What this task involves:
In the records below, find the line containing "ATOM 98 O O"; restate it and every later line word for word, through the last.

::::

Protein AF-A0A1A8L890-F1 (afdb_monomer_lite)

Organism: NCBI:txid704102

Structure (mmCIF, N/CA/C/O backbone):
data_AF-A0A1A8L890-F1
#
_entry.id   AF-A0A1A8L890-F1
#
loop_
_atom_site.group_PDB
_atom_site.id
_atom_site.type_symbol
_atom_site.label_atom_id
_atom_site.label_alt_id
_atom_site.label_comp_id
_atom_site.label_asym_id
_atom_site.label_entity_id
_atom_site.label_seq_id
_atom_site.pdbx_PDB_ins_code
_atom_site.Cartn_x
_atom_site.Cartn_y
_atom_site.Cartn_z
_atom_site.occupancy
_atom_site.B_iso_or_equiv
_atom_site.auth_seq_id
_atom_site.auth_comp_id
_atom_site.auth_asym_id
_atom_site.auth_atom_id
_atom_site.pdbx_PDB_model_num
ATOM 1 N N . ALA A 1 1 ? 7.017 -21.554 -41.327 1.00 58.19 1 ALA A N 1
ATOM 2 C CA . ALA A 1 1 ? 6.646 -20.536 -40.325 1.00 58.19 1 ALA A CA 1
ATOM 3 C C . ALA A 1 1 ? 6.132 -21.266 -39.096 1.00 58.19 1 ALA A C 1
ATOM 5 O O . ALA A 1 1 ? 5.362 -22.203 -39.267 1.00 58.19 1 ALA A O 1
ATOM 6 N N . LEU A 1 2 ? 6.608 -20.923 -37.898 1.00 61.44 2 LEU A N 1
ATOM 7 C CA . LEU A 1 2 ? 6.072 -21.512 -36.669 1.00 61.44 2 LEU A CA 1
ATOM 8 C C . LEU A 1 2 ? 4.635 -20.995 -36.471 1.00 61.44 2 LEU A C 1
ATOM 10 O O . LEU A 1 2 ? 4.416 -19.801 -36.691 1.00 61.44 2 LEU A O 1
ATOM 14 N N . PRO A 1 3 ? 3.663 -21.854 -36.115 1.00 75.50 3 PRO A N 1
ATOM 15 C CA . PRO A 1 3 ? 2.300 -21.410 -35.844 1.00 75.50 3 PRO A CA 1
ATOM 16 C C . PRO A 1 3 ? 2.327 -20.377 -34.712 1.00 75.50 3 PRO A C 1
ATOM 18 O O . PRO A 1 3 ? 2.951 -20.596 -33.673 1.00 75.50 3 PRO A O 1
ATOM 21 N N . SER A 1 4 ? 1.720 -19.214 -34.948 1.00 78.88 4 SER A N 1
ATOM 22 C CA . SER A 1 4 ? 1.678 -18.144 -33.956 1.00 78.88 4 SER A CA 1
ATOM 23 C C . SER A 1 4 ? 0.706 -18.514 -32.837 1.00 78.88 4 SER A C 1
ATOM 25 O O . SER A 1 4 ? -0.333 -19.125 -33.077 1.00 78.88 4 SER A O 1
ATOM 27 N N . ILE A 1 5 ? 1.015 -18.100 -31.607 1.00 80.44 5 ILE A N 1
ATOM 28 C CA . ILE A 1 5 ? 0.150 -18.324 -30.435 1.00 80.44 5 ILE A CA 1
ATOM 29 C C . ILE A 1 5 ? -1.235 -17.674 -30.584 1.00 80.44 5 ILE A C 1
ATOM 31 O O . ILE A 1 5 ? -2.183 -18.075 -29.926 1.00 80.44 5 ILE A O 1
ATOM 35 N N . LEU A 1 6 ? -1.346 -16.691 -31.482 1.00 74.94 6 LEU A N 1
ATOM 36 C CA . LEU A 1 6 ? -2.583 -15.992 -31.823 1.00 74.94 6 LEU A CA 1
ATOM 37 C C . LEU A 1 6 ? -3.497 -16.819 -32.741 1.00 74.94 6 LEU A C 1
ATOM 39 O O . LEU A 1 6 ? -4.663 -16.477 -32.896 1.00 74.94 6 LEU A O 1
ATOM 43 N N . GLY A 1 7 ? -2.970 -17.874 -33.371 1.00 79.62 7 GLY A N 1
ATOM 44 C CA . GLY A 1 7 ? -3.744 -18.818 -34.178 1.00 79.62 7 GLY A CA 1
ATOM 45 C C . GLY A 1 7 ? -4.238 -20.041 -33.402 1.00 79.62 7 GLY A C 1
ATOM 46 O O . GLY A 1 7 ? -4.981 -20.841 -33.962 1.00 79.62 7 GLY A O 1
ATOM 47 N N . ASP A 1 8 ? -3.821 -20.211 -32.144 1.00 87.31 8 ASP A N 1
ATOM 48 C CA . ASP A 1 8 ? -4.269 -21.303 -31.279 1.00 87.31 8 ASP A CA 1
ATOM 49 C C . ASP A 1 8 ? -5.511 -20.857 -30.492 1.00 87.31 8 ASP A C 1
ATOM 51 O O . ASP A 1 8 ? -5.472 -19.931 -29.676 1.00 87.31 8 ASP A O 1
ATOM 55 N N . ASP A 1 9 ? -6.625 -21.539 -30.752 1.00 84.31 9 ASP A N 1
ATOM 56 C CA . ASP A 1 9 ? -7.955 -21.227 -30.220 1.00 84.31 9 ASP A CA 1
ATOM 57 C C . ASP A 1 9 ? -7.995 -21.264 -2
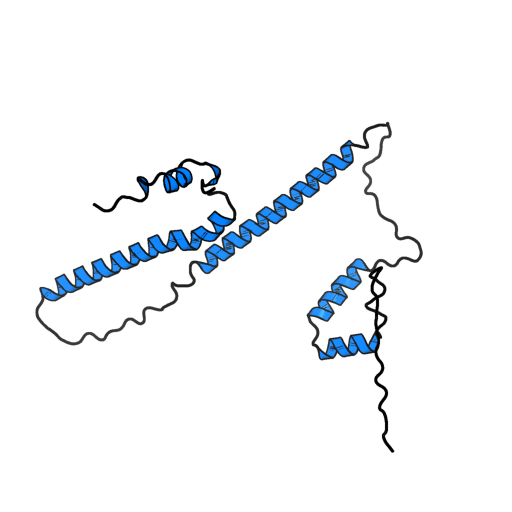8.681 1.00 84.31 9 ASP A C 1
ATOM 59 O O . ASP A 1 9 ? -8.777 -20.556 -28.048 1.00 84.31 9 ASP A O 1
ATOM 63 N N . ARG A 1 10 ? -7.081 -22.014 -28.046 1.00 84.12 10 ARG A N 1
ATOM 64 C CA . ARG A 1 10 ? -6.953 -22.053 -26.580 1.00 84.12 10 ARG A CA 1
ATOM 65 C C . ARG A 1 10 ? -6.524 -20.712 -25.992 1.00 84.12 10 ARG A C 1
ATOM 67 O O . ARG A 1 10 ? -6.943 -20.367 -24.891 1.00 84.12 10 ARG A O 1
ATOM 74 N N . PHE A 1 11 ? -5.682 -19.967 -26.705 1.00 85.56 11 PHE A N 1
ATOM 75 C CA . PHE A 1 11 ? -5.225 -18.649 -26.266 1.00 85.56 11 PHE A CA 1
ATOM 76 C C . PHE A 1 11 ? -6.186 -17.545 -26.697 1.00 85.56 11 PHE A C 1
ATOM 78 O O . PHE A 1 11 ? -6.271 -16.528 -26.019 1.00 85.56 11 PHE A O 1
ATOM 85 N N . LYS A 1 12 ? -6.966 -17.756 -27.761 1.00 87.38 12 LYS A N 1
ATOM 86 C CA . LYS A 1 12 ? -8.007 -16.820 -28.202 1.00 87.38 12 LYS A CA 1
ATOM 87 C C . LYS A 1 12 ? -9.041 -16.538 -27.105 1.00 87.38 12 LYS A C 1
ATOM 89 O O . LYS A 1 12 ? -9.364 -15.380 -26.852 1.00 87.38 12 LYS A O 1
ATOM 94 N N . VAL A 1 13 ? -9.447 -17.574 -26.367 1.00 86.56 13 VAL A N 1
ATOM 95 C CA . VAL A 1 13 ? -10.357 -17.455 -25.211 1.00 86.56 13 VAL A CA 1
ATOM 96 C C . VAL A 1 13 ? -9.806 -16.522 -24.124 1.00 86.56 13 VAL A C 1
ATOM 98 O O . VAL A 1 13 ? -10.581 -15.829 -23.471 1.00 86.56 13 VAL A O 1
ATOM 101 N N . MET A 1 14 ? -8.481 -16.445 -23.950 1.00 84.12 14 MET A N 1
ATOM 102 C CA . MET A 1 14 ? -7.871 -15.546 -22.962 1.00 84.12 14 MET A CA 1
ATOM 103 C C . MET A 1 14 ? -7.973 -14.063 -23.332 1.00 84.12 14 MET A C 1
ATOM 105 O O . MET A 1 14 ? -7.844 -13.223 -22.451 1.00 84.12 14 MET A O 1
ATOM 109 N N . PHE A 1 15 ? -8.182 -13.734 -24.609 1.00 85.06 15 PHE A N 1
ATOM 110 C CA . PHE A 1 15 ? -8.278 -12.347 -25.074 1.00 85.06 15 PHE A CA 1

::::

Task answer:
ATOM 98 O O . VAL A 1 13 ? -10.581 -15.829 -23.471 1.00 86.56 13 VAL A O 1
ATOM 101 N N . MET A 1 14 ? -8.481 -16.445 -23.950 1.00 84.12 14 MET A N 1
ATOM 102 C CA . MET A 1 14 ? -7.871 -15.546 -22.962 1.00 84.12 14 MET A CA 1
ATOM 103 C C . MET A 1 14 ? -7.973 -14.063 -23.332 1.00 84.12 14 MET A C 1
ATOM 105 O O . MET A 1 14 ? -7.844 -13.223 -22.451 1.00 84.12 14 MET A O 1
ATOM 109 N N . PHE A 1 15 ? -8.182 -13.734 -24.609 1.00 85.06 15 PHE A N 1
ATOM 110 C CA . PHE A 1 15 ? -8.278 -12.347 -25.074 1.00 85.06 15 PHE A CA 1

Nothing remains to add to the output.